BEGIN RECORDS SUPPLIED
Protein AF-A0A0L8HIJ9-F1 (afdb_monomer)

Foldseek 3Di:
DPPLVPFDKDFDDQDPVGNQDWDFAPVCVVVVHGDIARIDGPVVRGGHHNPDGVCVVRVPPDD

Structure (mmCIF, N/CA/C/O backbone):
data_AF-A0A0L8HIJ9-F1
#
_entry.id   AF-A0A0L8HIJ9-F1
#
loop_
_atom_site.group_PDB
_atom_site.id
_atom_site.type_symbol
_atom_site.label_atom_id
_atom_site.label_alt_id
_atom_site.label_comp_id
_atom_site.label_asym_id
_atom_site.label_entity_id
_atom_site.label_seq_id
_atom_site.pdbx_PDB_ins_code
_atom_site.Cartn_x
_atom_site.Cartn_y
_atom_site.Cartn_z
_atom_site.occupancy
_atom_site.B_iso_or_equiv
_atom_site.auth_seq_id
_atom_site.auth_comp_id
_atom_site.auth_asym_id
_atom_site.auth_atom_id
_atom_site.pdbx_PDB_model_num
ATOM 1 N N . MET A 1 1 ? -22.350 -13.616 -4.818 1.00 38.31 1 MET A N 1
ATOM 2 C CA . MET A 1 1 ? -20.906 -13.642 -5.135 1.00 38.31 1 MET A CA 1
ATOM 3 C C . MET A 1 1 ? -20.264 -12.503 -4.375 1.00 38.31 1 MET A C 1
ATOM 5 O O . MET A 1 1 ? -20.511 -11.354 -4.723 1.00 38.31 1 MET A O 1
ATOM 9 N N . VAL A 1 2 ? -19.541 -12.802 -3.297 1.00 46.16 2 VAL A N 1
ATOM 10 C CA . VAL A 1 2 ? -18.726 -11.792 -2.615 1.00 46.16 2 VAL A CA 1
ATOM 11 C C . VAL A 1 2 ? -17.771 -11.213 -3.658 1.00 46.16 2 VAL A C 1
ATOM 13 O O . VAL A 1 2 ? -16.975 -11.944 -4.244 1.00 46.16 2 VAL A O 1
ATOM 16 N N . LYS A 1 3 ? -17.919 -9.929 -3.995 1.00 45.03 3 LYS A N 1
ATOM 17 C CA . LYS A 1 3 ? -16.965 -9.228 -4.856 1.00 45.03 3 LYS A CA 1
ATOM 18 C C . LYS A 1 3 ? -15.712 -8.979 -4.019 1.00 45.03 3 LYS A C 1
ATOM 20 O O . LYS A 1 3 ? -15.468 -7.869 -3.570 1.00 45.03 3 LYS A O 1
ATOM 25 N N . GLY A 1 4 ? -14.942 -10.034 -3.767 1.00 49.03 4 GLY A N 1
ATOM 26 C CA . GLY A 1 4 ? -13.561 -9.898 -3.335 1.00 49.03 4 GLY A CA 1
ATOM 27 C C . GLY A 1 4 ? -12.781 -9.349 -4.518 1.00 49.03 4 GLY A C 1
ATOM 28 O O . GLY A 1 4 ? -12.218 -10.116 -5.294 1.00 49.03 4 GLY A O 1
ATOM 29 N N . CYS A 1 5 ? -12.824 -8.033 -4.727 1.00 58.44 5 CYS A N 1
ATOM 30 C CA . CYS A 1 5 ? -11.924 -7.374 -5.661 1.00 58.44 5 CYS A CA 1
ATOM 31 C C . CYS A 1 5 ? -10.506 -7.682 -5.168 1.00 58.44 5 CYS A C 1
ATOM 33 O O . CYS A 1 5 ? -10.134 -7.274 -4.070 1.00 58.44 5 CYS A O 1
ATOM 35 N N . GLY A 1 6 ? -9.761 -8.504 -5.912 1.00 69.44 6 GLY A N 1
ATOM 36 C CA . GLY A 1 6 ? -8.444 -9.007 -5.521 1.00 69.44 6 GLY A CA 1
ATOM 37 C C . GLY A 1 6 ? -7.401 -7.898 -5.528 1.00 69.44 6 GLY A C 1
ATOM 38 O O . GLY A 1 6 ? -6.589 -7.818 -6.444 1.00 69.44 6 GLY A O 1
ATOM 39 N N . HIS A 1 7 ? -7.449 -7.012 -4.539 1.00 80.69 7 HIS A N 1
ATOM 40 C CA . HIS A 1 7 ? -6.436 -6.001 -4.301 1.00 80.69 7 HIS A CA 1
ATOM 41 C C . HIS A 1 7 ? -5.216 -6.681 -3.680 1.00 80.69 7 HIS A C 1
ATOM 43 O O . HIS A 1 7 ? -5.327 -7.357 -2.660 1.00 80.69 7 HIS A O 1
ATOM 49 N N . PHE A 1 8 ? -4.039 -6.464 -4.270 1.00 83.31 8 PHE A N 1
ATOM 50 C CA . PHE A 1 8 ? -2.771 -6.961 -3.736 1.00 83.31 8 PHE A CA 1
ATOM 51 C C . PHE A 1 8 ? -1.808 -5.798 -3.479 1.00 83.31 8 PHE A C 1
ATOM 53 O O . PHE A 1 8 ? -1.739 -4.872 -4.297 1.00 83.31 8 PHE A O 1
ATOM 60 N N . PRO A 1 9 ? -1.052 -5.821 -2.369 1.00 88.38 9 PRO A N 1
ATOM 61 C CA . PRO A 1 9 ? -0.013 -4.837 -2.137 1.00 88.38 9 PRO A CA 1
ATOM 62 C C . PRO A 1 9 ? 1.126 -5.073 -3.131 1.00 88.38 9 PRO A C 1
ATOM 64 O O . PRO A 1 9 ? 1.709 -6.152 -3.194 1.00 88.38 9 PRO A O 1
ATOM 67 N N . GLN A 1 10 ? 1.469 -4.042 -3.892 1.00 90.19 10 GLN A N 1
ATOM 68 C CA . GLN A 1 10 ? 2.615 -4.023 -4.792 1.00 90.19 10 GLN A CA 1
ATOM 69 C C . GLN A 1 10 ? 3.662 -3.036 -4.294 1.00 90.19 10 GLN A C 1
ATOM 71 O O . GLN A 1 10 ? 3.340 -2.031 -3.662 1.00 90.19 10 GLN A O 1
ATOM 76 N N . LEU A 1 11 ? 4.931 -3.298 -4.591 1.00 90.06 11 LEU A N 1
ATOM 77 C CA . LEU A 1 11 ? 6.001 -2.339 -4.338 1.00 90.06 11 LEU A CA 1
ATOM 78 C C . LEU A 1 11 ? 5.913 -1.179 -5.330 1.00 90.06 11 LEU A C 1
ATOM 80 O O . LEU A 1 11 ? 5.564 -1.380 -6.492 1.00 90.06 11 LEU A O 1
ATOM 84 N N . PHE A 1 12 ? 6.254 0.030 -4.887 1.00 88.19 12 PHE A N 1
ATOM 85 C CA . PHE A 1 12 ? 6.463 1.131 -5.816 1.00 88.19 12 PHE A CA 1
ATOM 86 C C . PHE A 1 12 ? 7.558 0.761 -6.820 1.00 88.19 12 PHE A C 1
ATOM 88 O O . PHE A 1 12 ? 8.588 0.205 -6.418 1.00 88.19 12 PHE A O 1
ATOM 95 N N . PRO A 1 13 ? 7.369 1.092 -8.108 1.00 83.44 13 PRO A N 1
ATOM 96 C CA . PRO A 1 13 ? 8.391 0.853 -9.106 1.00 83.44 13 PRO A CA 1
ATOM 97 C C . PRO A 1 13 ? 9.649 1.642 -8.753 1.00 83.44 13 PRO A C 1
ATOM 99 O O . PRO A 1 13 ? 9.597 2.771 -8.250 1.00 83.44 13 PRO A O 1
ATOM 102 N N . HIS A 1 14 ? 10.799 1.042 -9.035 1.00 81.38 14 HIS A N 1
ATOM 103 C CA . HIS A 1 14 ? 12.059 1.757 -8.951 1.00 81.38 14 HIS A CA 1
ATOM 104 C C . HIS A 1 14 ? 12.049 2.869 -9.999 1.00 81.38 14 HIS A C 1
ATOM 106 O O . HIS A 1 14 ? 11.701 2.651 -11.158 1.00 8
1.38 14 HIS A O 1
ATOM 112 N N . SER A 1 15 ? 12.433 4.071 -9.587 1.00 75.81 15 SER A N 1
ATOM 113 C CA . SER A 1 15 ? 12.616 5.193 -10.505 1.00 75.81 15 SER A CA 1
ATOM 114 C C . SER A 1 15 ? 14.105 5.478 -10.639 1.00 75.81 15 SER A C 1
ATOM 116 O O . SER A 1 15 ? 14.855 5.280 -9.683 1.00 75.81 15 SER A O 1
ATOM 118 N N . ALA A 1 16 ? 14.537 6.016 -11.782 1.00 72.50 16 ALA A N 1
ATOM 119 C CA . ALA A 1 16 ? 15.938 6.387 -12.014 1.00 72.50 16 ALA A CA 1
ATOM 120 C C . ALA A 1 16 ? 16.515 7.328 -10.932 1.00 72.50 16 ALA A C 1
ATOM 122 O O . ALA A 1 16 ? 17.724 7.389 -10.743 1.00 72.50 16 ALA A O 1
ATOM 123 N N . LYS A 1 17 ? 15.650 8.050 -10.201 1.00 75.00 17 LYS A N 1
END RECORDS SUPPLIED
Exactly the lines from the one holding "ATOM 119 C CA" through the end of the records above are to be returned, and nothing else.

ATOM 119 C CA . ALA A 1 16 ? 15.938 6.387 -12.014 1.00 72.50 16 ALA A CA 1
ATOM 120 C C . ALA A 1 16 ? 16.515 7.328 -10.932 1.00 72.50 16 ALA A C 1
ATOM 122 O O . ALA A 1 16 ? 17.724 7.389 -10.743 1.00 72.50 16 ALA A O 1
ATOM 123 N N . LYS A 1 17 ? 15.650 8.050 -10.201 1.00 75.00 17 LYS A N 1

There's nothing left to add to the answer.